“Just enjoy the film, dad, you don’t always have to write about it!” is a familiar refrain from my family on our sporadic outings to the movies. Yet cinema was the great art form of the 20th century and this century is continuing the same way, according to Philip French, the masterly film critic of the Observer who retired this month after over 50 years in the post.
The broad appeal and high profile of the medium provides a fantastic opportunity for commentary, powered by the cocktail of entertainment, aesthetics, and information that characterizes good art.
As a teacher in medical humanities—where we try to open students’ eyes to the complex relationships between medicine, personal experiences of illness, and societal currents—film is a treasure trove for exploring these complex ideas and debates.
In some instances this is a primary focus of the film, such as stroke in Amour and The Diving Bell and the Butterfly, pandemics in Contagion, and alcohol dependency in The Lost Weekend.
Perhaps more interesting are films where the themes are a by-product of astute perception. Clint Eastwood almost certainly did not design Gran Torino to be a remarkable commentary on ageing, and the carefully crafted Revolutionary Road provides telling insights into depression.
Last week’s release of Elysium once again showed the opportunity to provoke timely reflection nested in a summer blockbuster. The first movie from its South African director, Neill Blomkamp, was the superb District 9, a transposition of apartheid into an alien science-fiction movie. By removing the topic from its familiar roots and context, we experienced the horror of apartheid afresh.
In his next movie, Elysium, the themes have a clear resonance with the current debate on President Obama’s healthcare reforms—for those who are willing to see them! In an overcrowded, impoverished, and polluted future Earth, the super-rich have removed themselves to a huge space station—the eponymous Elysium—with cutting edge health technology denied to all remaining on Earth.

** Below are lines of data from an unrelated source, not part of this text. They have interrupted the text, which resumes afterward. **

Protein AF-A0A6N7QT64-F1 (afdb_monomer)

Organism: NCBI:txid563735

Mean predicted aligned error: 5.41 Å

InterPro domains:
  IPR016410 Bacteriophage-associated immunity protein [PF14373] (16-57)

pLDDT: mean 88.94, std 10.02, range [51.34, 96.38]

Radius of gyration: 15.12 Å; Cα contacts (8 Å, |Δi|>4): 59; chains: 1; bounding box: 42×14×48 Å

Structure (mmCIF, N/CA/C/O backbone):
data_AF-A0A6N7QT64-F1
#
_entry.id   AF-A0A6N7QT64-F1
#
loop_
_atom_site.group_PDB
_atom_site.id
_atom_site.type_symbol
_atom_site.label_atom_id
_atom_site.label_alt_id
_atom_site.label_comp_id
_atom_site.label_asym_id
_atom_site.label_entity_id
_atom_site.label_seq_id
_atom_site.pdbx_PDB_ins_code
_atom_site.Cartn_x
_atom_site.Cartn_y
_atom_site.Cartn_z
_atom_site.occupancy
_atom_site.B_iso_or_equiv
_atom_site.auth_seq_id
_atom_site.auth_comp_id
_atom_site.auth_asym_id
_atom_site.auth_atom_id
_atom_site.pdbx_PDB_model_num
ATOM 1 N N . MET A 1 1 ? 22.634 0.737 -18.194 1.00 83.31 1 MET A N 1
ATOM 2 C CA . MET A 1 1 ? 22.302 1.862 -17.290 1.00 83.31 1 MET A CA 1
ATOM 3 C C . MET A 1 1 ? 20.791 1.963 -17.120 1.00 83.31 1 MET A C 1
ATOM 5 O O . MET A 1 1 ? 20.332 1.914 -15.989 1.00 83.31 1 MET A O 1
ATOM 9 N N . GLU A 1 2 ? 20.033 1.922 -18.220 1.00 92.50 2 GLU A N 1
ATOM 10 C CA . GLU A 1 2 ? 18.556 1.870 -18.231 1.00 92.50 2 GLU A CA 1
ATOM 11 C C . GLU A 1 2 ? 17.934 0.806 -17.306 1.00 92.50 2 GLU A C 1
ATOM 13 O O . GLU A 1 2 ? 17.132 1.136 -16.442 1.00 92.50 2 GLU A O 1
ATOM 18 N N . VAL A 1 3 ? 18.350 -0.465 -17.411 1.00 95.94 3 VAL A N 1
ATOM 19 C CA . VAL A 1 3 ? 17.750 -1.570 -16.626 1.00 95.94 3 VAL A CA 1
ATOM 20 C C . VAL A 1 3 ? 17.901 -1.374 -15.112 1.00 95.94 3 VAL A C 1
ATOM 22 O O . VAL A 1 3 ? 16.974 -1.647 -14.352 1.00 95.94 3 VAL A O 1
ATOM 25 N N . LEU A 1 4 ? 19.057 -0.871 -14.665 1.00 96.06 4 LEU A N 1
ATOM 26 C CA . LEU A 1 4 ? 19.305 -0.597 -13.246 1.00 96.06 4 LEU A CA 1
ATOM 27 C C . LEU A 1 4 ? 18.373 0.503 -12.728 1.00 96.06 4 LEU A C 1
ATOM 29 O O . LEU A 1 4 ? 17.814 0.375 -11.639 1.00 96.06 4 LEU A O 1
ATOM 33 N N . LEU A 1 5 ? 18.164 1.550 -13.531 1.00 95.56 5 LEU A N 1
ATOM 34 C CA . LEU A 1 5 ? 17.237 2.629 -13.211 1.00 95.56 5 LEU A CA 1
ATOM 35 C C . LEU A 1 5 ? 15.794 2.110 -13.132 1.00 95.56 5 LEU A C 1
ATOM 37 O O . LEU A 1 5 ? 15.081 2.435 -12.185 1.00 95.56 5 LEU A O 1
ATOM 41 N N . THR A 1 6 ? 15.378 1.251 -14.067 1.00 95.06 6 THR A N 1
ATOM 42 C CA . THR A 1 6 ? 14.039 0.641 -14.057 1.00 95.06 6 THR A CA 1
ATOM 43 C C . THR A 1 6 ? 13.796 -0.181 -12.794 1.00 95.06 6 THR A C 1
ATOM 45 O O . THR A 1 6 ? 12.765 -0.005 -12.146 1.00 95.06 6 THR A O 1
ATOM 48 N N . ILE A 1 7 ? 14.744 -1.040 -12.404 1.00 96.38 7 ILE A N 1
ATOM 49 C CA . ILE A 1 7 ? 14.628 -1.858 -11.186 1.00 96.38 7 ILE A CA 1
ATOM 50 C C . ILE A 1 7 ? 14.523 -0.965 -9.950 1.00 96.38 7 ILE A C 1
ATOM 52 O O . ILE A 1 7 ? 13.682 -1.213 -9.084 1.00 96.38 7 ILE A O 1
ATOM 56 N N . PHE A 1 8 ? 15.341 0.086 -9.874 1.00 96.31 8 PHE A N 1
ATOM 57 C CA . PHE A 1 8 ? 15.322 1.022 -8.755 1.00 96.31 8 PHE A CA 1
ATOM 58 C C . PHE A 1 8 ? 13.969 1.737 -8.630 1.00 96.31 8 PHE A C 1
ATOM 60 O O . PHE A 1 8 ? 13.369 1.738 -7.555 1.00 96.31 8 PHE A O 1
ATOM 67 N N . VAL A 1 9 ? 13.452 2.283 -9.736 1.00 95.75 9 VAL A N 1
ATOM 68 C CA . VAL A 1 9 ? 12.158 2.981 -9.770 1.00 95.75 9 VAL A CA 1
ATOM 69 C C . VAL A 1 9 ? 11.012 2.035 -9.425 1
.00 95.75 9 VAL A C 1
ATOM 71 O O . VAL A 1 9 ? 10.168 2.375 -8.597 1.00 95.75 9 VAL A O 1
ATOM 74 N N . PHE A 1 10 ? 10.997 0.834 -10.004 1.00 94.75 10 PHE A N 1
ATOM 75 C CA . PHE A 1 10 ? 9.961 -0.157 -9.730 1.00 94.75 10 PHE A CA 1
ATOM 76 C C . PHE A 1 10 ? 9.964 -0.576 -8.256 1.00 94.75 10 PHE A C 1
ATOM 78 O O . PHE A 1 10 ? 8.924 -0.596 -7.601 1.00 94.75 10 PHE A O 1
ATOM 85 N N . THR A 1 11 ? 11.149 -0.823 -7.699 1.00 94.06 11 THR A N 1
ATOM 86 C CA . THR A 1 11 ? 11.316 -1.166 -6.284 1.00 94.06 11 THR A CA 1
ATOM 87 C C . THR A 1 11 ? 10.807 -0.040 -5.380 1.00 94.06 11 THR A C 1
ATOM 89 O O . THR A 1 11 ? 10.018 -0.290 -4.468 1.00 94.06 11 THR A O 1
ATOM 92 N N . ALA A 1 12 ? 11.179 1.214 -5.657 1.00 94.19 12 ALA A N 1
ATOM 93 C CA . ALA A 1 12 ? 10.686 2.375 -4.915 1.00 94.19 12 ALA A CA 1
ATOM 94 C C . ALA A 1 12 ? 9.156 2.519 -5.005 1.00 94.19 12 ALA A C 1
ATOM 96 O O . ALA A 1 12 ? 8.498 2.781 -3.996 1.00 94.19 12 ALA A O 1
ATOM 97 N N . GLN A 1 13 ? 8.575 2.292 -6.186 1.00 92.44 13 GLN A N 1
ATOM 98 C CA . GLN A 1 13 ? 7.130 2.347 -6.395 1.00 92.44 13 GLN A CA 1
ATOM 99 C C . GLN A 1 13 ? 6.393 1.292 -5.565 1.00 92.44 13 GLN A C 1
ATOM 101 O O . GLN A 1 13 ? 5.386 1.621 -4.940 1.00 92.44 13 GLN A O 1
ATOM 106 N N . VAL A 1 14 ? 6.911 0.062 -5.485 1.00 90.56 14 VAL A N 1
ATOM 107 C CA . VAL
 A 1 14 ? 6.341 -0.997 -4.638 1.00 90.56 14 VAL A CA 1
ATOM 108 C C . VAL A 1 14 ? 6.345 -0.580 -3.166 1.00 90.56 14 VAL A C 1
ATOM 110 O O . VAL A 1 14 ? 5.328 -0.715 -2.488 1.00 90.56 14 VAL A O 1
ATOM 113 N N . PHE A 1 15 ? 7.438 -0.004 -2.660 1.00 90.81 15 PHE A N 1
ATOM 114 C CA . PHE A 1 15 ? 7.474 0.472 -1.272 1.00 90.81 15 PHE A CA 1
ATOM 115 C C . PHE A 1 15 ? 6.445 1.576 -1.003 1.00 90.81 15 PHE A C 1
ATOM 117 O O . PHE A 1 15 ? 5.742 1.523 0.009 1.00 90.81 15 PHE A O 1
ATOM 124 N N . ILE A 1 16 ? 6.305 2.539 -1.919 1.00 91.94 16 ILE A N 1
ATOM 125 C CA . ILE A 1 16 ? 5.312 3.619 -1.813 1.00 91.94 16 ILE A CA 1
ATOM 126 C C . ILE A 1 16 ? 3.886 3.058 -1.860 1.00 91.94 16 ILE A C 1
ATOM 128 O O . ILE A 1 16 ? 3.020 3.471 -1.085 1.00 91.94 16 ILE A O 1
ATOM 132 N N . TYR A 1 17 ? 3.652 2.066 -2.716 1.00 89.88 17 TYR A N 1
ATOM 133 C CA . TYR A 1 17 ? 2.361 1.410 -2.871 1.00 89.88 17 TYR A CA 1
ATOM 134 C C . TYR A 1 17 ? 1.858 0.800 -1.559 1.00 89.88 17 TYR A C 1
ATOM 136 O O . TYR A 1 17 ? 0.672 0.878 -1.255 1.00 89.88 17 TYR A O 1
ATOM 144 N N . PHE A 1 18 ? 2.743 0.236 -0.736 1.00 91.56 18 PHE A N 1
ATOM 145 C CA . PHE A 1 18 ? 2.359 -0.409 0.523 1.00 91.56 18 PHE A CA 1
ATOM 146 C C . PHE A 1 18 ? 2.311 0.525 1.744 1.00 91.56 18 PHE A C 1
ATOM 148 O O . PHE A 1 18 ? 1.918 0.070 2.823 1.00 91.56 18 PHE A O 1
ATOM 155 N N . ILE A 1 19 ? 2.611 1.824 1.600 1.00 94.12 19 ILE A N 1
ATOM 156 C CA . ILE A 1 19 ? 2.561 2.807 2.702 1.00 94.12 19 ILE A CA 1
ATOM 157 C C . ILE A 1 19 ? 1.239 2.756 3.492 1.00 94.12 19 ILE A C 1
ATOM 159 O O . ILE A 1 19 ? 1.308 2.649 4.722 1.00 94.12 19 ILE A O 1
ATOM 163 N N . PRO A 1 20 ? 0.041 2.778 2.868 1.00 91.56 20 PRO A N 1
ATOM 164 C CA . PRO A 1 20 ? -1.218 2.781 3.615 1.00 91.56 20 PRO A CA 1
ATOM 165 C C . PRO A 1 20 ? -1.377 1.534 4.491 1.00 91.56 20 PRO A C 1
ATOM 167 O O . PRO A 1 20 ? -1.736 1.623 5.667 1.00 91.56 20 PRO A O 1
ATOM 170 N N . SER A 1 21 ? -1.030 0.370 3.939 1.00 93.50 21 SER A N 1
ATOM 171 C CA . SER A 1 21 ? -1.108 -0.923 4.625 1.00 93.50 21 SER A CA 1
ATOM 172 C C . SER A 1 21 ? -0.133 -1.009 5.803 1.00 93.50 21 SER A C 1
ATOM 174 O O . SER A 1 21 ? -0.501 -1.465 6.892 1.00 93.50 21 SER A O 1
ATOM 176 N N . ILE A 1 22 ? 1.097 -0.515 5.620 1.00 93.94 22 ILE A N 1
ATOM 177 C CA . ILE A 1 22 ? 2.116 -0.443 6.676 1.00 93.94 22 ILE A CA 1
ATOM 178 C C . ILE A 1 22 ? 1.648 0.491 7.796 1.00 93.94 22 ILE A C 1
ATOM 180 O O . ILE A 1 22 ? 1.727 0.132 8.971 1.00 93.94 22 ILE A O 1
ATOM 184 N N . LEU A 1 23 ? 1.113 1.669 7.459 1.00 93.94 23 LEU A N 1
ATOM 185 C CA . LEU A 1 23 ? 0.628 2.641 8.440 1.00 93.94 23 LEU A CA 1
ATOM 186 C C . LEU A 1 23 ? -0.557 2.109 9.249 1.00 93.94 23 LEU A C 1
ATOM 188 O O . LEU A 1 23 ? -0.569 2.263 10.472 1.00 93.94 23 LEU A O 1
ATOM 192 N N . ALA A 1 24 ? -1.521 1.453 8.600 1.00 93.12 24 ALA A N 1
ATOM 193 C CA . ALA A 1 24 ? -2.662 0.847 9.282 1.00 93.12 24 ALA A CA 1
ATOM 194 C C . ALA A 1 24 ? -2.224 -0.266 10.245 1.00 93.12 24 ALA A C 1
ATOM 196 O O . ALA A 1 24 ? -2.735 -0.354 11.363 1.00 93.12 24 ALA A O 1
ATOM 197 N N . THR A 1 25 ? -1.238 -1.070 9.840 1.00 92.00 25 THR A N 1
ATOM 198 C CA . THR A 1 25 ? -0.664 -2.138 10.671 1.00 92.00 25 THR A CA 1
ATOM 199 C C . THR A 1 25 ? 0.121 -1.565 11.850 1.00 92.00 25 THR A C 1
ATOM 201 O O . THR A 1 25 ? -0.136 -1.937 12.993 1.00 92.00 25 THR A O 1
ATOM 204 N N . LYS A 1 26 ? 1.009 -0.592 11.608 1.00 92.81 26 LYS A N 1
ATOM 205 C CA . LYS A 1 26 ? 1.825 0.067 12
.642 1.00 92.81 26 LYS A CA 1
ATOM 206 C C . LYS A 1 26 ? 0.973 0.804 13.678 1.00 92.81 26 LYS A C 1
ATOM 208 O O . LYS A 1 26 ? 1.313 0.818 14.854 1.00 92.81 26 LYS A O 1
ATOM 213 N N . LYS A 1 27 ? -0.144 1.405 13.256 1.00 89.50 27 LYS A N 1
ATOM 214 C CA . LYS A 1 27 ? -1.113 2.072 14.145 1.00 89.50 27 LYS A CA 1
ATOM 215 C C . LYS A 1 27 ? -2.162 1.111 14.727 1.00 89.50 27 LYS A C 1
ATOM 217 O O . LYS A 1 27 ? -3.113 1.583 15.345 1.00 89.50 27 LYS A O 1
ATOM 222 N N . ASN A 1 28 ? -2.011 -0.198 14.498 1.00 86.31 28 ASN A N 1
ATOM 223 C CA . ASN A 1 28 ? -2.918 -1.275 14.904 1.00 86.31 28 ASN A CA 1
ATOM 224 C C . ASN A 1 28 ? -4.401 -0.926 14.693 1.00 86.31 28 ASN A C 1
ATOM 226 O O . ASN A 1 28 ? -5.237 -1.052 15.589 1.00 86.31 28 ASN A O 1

Rather like current migrants attempting to reach European shores, the desperate pay criminals to try to reach Elysium. While many die on the way, those that arrive are barred from healthcare and returned, mirroring the current debate in the United Kingdom to charge illegal immigrants for NHS healthcare.
In a divided and politically partisan United States of America, opposition to the extension of universal healthcare has often been driven by party loyalty, doctrine, and raucous polemic (and the role of the medical profession has not been inspiring).
Perhaps moviegoers from across the divide, on a night out to see a spectacularly executed action and science fiction movie, might see afresh the cruelty of a healthcare system where almost 50 million people did not have health insurance, but in a context that is free of the usual political prompts and spurs.
But at a deeper level, the director has also planted a more subversive message on class and health. One of the most important discoveries of the last decade has been the recognition that the health of a population depends more on the social gradient—the gap between the rich and poor in a country—than on the average wealth of its citizens.
This is a subtle concept, and one that runs counter to the tenor of much political discourse in the United States, despite explaining the relatively poor life expectancy in the face of a high spend on hi-tech care.
In Elysium, the instant cure scanners for the rich are clearly not ever feasible at any stretch of the imagination. At the end of the movie and thanks to the heroics of the taciturn hero Matt Damon, we see that these scanners will now be accessible to all, but on reflection we also realize that this access in itself will not fix the huge gulf in health and well-being between the impoverished masses and the extravagantly rich super-elite.
So a film recommended to all, and providing entertainment as well as unobtrusively giving food for thought at many levels.
However, the trailers accompanying the movie put me on notice that my next commentary on ageing on celluloid—Bad Grandpa from the makers of Jackass and due for release in October—might prove far more challenging, if not equally entertaining!
Desmond O’Neill is a consultant physician in geriatric and stroke medicine and immediate past president of the European Union Geriatric Medicine Society.